PROMPT:
From the entries that follow, reproduce exactly and only the lines from the line with "ATOM 3 C C . MET" to the line with "ATOM 16 C C", endpoints included.

RECORDS FOR PROCESSING:
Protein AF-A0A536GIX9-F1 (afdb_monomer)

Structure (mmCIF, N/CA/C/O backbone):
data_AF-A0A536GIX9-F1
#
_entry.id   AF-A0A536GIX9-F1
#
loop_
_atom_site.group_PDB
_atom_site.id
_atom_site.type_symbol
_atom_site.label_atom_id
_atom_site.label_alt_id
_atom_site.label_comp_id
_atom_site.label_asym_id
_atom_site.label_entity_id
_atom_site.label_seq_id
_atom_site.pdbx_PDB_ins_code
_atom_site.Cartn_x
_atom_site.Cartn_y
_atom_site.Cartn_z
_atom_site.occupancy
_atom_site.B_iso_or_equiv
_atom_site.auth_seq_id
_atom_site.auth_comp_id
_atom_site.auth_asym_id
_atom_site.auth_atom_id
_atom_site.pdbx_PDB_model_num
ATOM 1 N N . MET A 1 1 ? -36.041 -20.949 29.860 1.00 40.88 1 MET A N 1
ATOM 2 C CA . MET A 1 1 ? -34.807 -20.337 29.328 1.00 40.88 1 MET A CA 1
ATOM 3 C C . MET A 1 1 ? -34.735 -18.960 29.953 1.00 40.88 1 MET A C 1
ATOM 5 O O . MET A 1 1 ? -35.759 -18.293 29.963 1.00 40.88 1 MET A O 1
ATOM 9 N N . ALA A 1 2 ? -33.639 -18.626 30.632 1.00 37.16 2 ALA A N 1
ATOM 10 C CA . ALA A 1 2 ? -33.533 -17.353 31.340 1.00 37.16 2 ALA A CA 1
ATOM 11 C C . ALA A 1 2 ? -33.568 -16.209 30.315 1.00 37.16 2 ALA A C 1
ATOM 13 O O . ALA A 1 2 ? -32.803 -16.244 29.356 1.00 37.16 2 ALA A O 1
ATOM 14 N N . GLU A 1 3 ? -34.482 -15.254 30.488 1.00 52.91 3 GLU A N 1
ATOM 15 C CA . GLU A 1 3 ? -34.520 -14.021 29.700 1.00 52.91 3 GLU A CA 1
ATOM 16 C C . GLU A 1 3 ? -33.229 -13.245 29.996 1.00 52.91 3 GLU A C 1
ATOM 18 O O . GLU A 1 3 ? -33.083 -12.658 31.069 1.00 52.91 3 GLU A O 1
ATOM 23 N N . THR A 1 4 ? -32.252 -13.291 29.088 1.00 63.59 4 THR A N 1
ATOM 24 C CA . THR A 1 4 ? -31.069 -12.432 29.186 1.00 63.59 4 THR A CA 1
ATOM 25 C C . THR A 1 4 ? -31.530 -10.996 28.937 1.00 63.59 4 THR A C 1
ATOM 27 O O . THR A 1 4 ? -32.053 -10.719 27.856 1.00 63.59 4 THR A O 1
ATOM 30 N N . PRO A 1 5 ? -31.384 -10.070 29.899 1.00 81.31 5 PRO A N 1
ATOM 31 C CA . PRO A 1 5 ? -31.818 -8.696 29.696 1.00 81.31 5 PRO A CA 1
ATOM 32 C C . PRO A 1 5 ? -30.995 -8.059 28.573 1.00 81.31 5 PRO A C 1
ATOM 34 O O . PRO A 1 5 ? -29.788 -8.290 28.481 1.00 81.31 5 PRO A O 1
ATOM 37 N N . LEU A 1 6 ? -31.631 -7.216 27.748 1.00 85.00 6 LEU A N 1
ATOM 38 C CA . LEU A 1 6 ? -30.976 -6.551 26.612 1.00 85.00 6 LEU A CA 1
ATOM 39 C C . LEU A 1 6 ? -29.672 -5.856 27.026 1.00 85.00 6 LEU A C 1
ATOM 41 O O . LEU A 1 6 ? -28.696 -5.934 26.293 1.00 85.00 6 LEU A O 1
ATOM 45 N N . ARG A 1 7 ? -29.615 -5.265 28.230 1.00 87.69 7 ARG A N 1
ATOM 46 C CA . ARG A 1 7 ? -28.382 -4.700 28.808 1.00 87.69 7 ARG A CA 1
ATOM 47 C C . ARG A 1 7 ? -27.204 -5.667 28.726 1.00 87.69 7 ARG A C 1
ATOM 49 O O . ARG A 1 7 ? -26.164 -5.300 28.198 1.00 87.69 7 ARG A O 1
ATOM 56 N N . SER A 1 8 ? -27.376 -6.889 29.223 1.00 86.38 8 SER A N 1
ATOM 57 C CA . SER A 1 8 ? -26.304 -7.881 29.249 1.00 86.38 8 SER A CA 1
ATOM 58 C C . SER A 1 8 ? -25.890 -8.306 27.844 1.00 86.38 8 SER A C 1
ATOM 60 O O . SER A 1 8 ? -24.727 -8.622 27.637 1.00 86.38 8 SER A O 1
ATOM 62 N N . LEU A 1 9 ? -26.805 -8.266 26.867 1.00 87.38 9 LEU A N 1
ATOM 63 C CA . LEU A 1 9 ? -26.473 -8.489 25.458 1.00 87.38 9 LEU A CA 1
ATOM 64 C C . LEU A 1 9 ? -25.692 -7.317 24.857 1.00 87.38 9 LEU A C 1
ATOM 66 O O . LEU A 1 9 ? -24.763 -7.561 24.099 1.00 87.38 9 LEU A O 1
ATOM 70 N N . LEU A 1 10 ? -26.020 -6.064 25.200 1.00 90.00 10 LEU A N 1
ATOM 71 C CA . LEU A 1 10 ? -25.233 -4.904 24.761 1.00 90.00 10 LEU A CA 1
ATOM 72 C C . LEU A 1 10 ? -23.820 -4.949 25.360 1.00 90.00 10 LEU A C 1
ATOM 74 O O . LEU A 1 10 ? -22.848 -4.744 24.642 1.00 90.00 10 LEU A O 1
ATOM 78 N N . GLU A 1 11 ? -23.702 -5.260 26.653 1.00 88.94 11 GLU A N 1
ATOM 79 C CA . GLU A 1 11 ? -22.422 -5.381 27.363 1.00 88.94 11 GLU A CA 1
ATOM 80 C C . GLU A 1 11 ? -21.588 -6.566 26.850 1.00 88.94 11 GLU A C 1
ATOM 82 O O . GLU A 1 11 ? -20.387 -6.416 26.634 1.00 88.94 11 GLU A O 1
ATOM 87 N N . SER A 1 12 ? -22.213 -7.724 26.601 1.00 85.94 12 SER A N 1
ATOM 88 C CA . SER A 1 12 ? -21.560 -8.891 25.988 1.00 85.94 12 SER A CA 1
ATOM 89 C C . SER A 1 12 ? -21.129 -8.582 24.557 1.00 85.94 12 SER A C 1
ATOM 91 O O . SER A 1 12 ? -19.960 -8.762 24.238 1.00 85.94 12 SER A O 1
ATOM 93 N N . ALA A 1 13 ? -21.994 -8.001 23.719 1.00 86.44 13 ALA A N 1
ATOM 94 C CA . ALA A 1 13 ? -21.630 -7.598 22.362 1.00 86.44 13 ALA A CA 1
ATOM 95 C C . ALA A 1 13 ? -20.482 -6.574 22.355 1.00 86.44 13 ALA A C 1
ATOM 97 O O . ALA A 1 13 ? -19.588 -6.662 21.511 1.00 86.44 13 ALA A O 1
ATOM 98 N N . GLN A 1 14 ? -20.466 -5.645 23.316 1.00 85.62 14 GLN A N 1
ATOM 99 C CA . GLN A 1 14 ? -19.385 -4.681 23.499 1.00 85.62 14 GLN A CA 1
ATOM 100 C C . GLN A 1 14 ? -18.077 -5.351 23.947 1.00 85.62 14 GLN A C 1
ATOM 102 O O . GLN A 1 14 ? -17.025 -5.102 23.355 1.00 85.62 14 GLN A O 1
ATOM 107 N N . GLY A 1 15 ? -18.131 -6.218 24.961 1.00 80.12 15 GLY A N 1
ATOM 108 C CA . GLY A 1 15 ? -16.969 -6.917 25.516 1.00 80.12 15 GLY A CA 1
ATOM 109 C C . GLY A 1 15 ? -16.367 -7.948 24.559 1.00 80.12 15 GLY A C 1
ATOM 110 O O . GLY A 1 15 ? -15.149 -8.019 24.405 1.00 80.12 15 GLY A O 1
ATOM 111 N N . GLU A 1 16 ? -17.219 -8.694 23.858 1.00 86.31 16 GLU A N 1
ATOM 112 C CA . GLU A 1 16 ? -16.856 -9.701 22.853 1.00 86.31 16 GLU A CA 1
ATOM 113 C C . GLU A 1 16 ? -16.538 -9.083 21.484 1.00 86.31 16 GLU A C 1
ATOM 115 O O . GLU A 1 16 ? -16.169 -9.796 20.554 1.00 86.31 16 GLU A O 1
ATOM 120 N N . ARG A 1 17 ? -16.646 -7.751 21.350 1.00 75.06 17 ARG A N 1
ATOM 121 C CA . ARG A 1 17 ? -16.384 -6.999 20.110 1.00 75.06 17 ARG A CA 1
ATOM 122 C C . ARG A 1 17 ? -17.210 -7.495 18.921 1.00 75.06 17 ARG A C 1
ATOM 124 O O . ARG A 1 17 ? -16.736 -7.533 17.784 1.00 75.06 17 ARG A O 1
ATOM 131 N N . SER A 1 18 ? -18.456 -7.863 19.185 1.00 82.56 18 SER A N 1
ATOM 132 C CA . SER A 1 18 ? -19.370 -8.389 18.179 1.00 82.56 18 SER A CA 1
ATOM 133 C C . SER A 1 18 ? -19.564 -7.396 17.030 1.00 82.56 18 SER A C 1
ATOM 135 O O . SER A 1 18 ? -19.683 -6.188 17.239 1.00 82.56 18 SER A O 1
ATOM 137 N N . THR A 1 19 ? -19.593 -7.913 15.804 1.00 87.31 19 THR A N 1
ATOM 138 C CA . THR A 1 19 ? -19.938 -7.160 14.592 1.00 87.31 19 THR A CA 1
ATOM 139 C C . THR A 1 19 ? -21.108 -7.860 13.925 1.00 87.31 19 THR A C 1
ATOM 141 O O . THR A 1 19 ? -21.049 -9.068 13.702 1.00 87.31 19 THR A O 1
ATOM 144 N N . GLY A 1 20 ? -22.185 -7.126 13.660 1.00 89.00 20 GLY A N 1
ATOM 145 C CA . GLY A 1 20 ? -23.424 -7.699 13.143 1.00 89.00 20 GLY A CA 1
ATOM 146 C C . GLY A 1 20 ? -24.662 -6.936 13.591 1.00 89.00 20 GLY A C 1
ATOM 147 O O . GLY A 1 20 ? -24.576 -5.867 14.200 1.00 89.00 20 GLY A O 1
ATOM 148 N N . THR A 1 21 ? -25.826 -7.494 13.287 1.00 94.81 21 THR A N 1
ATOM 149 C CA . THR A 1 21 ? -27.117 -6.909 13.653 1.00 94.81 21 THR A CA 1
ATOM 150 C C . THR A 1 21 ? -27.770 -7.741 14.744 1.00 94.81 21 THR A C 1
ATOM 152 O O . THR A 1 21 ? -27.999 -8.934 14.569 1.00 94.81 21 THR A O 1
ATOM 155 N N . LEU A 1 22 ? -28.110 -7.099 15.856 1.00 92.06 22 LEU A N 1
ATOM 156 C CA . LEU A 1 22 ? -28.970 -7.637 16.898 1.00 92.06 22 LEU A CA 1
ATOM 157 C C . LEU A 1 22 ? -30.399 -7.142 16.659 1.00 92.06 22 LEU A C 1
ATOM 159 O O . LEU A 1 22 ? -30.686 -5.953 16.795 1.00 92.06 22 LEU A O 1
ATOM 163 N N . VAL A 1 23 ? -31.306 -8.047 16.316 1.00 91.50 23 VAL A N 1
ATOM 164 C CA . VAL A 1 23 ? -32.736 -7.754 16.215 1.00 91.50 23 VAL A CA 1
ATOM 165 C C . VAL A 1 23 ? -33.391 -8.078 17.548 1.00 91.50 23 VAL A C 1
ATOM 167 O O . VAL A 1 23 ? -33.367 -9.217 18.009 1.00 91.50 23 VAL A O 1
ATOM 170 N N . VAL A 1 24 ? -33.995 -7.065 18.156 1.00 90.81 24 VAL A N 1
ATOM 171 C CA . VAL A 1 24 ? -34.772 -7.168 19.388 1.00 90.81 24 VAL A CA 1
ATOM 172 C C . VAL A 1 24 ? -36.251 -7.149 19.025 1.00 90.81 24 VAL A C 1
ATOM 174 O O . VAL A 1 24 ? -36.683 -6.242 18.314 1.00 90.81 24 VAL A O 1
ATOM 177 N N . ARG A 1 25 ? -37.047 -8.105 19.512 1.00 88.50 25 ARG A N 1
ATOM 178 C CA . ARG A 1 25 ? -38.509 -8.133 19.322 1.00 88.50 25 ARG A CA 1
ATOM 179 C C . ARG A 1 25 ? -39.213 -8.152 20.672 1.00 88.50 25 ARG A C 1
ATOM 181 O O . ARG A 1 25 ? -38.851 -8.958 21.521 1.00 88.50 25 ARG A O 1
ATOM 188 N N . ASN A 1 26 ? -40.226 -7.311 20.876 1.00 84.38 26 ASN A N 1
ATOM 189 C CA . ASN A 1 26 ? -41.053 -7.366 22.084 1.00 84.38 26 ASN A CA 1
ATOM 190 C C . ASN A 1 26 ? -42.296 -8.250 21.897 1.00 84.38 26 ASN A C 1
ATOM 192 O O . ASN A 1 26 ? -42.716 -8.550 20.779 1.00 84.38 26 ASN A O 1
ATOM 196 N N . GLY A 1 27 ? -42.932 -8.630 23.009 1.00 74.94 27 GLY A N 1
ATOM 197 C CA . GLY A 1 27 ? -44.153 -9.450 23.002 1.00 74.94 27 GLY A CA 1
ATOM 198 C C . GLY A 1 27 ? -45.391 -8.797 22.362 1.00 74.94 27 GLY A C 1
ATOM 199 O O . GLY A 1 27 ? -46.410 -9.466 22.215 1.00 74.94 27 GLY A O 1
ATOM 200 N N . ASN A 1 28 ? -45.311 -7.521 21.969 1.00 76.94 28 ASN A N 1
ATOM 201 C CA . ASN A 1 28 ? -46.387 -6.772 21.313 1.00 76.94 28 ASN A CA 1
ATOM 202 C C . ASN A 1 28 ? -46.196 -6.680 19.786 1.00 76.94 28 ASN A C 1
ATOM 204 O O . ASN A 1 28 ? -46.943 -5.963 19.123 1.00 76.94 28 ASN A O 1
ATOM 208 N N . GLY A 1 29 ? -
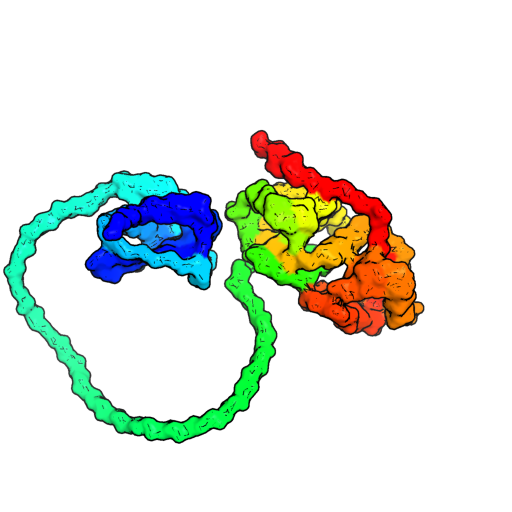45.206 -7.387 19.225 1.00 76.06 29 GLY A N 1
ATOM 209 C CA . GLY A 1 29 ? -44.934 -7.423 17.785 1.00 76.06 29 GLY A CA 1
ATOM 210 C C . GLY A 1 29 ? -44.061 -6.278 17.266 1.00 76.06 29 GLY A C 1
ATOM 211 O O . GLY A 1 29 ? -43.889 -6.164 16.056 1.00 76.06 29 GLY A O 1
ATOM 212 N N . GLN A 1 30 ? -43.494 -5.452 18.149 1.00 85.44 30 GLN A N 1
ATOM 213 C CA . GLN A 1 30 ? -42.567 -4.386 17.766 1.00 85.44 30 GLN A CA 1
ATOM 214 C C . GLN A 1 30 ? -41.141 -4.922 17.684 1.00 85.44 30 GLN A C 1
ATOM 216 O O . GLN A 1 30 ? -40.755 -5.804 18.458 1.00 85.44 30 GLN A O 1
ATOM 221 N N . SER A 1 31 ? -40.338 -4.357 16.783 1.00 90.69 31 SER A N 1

---

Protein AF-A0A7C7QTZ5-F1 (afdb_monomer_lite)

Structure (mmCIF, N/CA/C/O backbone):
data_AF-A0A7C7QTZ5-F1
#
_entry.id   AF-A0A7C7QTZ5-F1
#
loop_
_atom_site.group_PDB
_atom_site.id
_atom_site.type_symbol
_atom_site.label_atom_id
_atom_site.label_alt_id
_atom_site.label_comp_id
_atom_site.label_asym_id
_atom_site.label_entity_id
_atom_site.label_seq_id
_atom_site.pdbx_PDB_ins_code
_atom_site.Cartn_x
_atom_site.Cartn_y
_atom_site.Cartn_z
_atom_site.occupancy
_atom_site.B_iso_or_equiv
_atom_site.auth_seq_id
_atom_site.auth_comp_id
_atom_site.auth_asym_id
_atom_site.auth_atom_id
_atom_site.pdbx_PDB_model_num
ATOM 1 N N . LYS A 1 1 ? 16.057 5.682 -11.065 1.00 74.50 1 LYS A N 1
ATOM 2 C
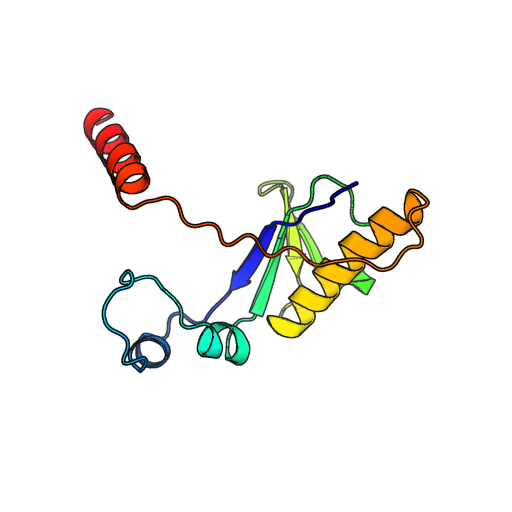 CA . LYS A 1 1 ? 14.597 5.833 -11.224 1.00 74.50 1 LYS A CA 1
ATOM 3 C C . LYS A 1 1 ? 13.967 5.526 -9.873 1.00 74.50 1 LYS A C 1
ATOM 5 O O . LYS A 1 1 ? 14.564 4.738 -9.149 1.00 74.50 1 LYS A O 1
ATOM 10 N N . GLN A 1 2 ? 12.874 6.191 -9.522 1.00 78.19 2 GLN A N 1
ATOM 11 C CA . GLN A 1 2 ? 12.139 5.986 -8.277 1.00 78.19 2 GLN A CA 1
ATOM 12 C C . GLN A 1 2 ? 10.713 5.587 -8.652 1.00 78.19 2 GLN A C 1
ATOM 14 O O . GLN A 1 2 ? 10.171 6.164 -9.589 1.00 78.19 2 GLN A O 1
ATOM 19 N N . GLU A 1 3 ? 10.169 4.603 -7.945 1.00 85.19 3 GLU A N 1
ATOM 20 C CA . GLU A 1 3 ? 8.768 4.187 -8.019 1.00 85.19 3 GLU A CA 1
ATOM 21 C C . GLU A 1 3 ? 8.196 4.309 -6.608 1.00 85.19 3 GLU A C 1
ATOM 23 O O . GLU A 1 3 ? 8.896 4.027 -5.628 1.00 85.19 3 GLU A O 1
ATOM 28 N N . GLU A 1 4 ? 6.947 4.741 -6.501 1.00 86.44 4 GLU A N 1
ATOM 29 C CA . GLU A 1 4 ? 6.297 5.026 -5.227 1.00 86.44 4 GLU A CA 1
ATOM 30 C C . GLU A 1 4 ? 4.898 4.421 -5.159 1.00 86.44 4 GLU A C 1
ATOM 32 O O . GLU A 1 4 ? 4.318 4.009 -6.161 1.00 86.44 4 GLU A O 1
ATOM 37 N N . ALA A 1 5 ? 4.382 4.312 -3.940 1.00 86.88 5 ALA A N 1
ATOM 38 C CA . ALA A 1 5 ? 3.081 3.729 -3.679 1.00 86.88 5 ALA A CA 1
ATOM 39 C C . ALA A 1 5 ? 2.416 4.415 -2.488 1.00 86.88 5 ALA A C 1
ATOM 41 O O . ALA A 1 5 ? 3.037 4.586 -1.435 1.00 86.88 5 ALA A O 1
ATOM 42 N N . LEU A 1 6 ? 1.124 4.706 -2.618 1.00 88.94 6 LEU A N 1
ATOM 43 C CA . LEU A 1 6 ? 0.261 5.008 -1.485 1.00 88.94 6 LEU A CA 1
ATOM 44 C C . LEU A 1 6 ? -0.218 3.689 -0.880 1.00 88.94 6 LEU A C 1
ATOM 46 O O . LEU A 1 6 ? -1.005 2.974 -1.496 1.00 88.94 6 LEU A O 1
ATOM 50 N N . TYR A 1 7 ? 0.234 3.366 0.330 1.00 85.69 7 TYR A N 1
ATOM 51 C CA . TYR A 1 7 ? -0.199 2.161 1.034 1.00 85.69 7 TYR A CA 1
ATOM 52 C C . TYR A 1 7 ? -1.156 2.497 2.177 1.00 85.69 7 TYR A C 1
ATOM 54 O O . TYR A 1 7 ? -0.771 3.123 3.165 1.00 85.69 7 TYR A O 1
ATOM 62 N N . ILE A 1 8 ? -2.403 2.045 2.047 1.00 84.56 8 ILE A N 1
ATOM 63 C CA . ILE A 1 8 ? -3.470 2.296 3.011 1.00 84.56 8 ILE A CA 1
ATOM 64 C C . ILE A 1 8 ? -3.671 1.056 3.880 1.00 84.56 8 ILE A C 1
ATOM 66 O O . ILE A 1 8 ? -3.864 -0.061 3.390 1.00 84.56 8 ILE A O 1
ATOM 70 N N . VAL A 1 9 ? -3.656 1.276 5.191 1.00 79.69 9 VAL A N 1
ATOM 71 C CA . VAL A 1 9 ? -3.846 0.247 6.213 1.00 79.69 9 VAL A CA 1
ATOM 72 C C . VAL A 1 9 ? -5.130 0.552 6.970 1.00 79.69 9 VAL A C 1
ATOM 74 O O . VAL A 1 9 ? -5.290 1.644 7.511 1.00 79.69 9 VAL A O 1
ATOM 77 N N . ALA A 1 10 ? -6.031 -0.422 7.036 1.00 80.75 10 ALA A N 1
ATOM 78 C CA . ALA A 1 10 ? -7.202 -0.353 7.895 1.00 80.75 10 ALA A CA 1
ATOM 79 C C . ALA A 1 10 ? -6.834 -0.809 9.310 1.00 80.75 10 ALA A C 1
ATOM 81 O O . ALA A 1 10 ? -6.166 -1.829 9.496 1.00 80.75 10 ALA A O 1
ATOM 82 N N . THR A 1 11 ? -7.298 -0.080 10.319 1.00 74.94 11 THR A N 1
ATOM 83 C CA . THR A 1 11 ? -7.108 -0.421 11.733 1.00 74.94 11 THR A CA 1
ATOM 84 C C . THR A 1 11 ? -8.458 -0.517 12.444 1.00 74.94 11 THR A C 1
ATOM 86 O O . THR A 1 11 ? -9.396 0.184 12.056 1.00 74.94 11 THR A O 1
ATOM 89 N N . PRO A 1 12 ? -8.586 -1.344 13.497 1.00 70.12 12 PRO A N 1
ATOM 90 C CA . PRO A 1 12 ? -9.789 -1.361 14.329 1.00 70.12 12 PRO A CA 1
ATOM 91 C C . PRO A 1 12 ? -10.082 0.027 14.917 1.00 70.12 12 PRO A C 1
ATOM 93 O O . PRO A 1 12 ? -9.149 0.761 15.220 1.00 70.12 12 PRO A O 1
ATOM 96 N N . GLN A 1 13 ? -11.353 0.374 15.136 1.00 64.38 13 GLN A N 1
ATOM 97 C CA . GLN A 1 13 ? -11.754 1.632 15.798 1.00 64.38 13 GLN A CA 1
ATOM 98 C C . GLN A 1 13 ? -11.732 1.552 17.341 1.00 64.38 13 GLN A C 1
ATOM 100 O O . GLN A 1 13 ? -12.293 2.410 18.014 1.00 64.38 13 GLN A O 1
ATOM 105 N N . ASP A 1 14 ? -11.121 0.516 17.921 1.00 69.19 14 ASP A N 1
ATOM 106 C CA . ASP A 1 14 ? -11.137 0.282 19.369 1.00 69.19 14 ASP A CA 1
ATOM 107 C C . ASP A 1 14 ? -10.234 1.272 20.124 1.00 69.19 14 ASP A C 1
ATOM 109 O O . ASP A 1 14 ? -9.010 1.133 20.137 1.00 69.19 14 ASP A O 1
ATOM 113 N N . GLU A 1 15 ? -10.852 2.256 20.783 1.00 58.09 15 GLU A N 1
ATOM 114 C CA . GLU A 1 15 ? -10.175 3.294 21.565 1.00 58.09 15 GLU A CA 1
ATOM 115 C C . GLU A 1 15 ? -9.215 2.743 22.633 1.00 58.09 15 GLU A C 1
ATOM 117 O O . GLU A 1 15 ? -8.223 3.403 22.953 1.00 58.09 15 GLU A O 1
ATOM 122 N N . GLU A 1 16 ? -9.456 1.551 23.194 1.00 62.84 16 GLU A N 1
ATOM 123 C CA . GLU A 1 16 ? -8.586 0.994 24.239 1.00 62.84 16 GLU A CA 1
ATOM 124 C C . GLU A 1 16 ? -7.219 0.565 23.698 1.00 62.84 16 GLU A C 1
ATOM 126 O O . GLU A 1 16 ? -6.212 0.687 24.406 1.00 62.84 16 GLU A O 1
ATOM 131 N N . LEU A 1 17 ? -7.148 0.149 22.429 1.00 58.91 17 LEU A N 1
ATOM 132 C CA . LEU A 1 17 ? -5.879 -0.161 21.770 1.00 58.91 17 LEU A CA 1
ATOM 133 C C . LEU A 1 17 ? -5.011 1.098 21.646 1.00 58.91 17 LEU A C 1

SOLUTION TO THIS PROBLEM:
ATOM 3 C C . MET A 1 1 ? -34.735 -18.960 29.953 1.00 40.88 1 MET A C 1
ATOM 5 O O . MET A 1 1 ? -35.759 -18.293 29.963 1.00 40.88 1 MET A O 1
ATOM 9 N N . ALA A 1 2 ? -33.639 -18.626 30.632 1.00 37.16 2 ALA A N 1
ATOM 10 C CA . ALA A 1 2 ? -33.533 -17.353 31.340 1.00 37.16 2 ALA A CA 1
ATOM 11 C C . ALA A 1 2 ? -33.568 -16.209 30.315 1.00 37.16 2 ALA A C 1
ATOM 13 O O . ALA A 1 2 ? -32.803 -16.244 29.356 1.00 37.16 2 ALA A O 1
ATOM 14 N N . GLU A 1 3 ? -34.482 -15.254 30.488 1.00 52.91 3 GLU A N 1
ATOM 15 C CA . GLU A 1 3 ? -34.520 -14.021 29.700 1.00 52.91 3 GLU A CA 1
ATOM 16 C C . GLU A 1 3 ? -33.229 -13.245 29.996 1.00 52.91 3 GLU A C 1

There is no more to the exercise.